None of us like being put in a position where the life of a child is at risk, especially when we work alone but the situation isn’t helped by this strange behaviour (which I think is cultural to a degree) and the obvious lack of proper communication from start to finish on the call – not necessarily a call-taker’s fault but when asked ‘is he breathing?’ I can see this father whipping up a frenzy just because he doesn’t know what the question means.

The baby was floppy, so he was unwell but his life wasn’t in the balance and he had recently been diagnosed with an infection. A crew arrived to take him away and the parents went along. Again, nothing was said and I had to ask the mother to carry her own baby. I'm sorry but sometimes I feel that, in some cultures, children are more of a commodity than anything else.

I was asked to check out a call for a 24 year-old man who was ‘bumping into things’ in the street, so I travelled up the road about a mile and found him with the police at his side. It was obvious that he’d taken something and was definitely not with it. Alcohol wasn’t in the equation; he was off his head. He couldn’t stand straight and he’d apparently walked in front of a bus when the police arrived. He had no clue where he was… or who he was. He gave his name as Brian, even though he was the most unlikely looking Brian I’d ever met. When he didn’t answer to that name later on and was reminded that he’d given us it, he simply looked at us and said ‘whatever’.

He insisted on ‘having a crap’ as he politely put it. In fact he was crouching in the street to defecate in front of us and had to be hauled up and reprimanded a couple of times by the cops.

The crew arrived after I’d originally cancelled them and then thought better of having him in the back of the car with me, so they were lumbered with the problem. I felt guilty. For a short time.


A 33 year-old homeless man threatened to throw himself into the river unless someone took him to Brighton, where his parents were. He was at his wit's end, he told me as the police stood around him, and he didn’t want to go on with his life. I asked him what he thought it would be like for me and my colleagues if we fished him out of the river. I asked him to consider how we could take such a thing home with us.
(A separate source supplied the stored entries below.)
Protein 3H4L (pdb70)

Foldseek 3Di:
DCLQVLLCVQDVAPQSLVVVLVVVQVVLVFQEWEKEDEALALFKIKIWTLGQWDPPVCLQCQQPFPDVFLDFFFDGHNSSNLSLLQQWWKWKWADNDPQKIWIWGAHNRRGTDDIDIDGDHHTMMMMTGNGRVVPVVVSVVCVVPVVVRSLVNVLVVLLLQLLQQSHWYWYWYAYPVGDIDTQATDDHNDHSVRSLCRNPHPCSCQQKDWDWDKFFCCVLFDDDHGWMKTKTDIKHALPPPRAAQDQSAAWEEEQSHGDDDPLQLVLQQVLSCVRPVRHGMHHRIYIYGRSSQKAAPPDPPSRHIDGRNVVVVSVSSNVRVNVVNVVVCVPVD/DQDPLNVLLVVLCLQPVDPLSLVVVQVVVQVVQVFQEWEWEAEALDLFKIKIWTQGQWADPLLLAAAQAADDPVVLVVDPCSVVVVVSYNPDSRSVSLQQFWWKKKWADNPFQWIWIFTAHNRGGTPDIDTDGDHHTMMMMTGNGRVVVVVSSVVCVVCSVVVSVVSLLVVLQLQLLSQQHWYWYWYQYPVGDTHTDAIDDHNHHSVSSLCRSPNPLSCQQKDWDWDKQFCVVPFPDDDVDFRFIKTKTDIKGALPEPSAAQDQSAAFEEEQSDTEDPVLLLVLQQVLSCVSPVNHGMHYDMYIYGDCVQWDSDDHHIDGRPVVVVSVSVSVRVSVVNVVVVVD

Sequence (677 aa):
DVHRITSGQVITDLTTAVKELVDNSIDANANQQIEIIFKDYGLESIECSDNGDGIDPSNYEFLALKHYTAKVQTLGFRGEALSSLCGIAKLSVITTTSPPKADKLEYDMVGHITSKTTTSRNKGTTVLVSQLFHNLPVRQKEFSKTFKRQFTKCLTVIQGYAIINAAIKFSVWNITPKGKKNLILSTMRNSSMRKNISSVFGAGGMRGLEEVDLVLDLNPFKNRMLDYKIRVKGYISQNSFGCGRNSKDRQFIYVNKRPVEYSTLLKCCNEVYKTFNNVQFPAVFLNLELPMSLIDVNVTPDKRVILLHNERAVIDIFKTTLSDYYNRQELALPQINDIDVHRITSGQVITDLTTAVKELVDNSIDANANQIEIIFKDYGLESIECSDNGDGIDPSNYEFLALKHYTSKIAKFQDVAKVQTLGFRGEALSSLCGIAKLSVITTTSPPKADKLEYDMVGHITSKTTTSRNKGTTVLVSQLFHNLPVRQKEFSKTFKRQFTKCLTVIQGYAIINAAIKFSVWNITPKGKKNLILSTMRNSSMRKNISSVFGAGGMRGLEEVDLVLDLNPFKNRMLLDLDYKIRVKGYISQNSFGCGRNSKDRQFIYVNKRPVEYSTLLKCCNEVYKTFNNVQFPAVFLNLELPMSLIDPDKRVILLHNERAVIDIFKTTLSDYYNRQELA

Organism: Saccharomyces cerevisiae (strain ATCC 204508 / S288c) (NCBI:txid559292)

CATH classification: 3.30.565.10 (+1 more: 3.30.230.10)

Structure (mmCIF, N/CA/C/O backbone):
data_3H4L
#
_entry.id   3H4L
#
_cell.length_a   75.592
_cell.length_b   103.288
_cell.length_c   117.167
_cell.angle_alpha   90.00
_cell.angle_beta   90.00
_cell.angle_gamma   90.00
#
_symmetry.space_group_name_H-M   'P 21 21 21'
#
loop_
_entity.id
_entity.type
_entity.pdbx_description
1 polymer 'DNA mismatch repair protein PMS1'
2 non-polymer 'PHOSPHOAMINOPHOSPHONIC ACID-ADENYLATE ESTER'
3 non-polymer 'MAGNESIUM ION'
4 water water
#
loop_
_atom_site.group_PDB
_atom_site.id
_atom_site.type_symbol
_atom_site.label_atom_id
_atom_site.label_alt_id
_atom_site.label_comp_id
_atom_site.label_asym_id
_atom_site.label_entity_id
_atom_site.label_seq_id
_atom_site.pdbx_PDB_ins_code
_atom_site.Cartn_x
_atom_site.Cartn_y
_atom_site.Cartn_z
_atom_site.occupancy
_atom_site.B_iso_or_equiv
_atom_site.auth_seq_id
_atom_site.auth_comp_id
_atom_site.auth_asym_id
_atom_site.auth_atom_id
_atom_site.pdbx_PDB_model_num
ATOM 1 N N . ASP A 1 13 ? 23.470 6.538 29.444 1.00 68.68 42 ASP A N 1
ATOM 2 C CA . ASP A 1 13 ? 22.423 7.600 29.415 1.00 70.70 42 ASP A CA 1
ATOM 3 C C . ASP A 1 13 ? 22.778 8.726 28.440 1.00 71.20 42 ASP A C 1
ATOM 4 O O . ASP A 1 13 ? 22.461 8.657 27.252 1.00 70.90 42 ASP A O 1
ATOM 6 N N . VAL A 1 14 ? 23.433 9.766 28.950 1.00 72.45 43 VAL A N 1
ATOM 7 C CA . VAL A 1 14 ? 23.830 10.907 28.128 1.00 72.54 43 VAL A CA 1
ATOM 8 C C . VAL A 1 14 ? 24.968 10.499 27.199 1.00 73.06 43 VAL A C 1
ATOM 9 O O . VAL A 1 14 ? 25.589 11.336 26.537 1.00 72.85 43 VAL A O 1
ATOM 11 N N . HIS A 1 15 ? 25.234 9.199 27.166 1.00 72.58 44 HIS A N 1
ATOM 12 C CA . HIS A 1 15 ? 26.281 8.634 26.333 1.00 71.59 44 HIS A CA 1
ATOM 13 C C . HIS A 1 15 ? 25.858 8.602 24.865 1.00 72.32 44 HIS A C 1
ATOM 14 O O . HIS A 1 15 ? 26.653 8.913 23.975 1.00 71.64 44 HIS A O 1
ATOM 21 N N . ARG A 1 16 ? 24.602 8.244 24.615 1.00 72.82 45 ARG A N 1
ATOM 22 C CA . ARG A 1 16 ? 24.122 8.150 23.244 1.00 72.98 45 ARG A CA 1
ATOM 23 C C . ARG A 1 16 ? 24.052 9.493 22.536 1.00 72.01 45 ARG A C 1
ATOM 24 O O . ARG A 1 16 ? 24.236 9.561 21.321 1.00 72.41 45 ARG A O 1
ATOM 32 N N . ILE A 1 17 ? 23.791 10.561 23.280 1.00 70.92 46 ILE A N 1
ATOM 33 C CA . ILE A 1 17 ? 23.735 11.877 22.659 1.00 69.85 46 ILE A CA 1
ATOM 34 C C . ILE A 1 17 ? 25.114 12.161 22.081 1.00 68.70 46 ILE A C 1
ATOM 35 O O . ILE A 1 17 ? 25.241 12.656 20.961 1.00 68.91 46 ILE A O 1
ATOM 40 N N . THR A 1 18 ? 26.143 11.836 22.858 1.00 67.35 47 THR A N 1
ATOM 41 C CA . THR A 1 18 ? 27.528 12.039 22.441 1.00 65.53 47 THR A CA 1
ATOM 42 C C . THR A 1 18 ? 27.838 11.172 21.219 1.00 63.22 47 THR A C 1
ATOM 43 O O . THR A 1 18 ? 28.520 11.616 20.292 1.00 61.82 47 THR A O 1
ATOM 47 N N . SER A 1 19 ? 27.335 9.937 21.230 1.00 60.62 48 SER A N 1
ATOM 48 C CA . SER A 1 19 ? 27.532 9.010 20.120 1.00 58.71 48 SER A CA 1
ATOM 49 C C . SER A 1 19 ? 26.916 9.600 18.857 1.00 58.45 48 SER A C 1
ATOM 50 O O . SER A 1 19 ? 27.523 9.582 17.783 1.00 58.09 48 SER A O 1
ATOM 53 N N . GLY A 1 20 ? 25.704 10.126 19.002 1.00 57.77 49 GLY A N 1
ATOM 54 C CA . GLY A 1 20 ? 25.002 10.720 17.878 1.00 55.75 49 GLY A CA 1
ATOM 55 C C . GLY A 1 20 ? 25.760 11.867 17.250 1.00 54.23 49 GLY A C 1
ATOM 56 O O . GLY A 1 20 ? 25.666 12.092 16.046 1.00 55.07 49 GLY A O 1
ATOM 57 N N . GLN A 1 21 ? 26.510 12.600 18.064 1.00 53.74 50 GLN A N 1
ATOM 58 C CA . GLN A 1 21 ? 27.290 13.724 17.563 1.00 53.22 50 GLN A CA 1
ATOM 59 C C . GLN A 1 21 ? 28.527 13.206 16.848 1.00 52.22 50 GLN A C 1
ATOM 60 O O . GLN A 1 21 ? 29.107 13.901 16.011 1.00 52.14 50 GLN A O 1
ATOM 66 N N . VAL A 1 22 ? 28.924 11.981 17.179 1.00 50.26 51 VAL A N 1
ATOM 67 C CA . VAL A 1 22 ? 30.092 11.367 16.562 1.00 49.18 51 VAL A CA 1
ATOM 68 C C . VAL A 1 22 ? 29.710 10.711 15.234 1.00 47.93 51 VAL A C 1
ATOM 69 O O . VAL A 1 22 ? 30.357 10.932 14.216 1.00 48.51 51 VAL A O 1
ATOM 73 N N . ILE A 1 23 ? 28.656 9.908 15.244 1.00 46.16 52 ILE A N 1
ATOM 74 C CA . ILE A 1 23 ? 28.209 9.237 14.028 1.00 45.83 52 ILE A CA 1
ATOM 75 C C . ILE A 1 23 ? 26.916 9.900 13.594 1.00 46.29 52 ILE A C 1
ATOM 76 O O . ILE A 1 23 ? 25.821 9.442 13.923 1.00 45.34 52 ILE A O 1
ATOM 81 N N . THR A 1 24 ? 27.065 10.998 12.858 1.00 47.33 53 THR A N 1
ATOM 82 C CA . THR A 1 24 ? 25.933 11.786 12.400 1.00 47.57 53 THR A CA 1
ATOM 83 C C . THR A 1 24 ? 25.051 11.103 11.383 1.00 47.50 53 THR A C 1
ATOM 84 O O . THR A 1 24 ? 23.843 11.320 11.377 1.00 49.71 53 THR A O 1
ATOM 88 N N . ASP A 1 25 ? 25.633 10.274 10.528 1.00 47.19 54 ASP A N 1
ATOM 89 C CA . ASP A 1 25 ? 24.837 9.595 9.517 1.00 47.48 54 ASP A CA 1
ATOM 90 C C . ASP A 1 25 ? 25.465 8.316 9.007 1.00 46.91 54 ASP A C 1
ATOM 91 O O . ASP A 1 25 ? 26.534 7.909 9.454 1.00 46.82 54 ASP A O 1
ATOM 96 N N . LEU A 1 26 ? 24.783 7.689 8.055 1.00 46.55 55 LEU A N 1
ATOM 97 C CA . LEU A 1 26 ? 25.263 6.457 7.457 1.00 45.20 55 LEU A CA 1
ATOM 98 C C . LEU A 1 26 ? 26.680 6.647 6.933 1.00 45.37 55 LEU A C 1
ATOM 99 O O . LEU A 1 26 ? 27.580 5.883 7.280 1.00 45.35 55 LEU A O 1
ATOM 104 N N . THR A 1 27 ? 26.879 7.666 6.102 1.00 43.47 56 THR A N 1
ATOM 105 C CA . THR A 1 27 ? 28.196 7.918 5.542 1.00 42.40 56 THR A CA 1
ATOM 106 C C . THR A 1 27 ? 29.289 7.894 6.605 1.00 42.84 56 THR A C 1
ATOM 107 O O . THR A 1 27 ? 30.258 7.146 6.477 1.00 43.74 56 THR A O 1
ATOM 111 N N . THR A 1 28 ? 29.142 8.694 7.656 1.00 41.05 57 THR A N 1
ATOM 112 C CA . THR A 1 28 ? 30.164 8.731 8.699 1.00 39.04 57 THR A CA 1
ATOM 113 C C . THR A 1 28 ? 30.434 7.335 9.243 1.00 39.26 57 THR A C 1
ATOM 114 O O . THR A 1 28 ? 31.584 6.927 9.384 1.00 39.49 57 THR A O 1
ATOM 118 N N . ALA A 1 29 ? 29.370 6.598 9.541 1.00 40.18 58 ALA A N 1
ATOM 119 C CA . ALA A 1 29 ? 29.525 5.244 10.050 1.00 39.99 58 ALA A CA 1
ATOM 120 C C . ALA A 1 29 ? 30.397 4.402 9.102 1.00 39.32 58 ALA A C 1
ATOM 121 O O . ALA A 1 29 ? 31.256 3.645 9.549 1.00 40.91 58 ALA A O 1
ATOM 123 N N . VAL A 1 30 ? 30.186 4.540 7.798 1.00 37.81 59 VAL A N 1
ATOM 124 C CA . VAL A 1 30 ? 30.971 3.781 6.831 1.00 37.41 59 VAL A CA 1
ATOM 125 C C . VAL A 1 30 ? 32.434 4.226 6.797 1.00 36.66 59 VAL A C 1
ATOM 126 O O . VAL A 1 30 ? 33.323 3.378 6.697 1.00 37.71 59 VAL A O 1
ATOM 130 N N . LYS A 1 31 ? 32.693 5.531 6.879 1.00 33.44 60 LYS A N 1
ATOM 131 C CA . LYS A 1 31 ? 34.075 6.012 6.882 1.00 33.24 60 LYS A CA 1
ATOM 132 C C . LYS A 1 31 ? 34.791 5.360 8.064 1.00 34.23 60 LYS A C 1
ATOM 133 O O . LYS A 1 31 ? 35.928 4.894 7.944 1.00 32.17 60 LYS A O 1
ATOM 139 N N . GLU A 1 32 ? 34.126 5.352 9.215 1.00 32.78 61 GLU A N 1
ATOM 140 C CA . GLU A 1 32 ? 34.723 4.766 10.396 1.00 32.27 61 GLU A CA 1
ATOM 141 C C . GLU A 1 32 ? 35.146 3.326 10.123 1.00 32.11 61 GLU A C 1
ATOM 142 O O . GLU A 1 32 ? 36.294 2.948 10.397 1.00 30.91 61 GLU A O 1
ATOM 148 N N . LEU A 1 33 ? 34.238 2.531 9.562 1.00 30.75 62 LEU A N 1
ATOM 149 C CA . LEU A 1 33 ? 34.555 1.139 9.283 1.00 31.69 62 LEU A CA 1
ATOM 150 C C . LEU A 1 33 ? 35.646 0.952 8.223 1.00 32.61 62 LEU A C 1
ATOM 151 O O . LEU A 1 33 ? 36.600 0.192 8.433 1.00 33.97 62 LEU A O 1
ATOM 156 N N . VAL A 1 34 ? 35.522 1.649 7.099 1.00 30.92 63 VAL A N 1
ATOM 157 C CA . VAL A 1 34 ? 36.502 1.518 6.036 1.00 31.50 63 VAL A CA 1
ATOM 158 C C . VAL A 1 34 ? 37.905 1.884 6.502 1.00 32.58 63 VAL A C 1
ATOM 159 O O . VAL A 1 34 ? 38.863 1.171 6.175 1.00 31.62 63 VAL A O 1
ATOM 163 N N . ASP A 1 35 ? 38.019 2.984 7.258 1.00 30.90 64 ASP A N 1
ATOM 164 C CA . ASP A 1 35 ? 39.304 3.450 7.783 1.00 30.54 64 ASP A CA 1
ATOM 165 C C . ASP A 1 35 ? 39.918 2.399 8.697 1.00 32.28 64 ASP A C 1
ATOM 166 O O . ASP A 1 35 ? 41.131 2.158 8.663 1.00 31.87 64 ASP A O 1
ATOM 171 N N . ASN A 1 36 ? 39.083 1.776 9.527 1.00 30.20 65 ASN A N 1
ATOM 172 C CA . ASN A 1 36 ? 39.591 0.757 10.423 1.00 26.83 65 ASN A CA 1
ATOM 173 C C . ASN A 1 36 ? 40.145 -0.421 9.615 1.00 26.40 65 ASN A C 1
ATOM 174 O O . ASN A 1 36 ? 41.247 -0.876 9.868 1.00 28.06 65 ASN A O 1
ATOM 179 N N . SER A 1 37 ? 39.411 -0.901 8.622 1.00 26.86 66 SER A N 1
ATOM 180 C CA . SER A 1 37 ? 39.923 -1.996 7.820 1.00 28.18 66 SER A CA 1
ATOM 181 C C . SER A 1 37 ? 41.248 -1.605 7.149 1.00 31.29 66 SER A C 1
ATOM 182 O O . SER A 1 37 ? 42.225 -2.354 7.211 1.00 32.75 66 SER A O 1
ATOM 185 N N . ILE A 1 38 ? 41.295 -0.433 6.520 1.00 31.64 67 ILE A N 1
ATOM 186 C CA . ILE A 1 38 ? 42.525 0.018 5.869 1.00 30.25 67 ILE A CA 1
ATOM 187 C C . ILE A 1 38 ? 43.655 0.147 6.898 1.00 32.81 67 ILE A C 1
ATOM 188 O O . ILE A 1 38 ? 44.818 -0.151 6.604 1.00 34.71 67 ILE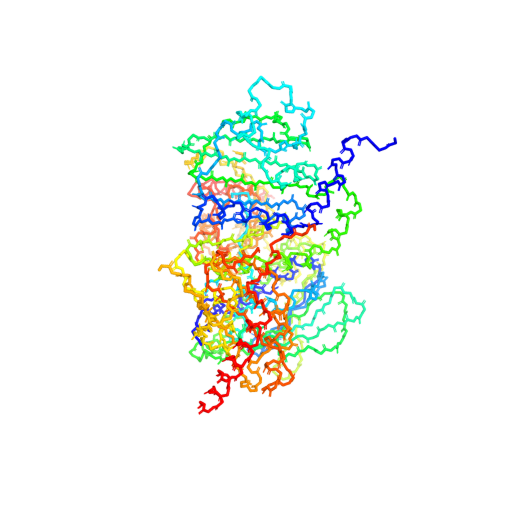 A O 1
ATOM 193 N N . ASP A 1 39 ? 43.311 0.604 8.096 1.00 32.91 68 ASP A N 1
ATOM 194 C CA . ASP A 1 39 ? 44.291 0.760 9.159 1.00 33.46 68 ASP A CA 1
ATOM 195 C C . ASP A 1 39 ? 44.813 -0.618 9.553 1.00 34.62 68 ASP A C 1
ATOM 196 O O . ASP A 1 39 ? 45.933 -0.756 10.036 1.00 36.36 68 ASP A O 1
ATOM 201 N N . ALA A 1 40 ? 43.990 -1.635 9.333 1.00 33.23 69 ALA A N 1
ATOM 202 C CA . ALA A 1 40 ? 44.339 -2.996 9.705 1.00 31.89 69 ALA A CA 1
ATOM 203 C C . ALA A 1 40 ? 45.146 -3.724 8.639 1.00 32.57 69 ALA A C 1
ATOM 204 O O . ALA A 1 40 ? 45.359 -4.939 8.729 1.00 32.05 69 ALA A O 1
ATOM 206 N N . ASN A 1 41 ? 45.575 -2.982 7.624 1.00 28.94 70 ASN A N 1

He backed down and changed his mind but I was still left with the problem of what to do with him. He had mental health problems and was bipolar. He was an alcoholic and had real health issues too but he hadn’t done anything wrong, so he wasn’t going to be arrested. Neither could he be left where he was because he would probably have seen through his threat after he’d forgotten what I’d said. There was no other option but to have him sectioned for his own safety and so I explained to him that he was going to hospital and that the police officer was going to let him know where he stood.

This decision hadn’t been made lightly and I had been on scene for almost 30 minutes before going ahead with it. He needed to be assessed and the only way to do that was to get him to hospital whether he wanted to go or not.

After that, its all a blur and, as I said, my shift ended abruptly.

Be safe.

3 comments:

Anonymous said...

Hope the abrupt end isnt too sinister, and hasnt knocked you too bad!
What sort of training do you get to deal with sucicides and 'jumpers'?
Cheers
VT

AnalogueAndy said...

Ditto that. Abrupt, blur incident don't sound at all like you.

Hope all is well

Andy

Xf said...

VT

Not enough. It's often down to age and experience when talking to someone in that state of mind.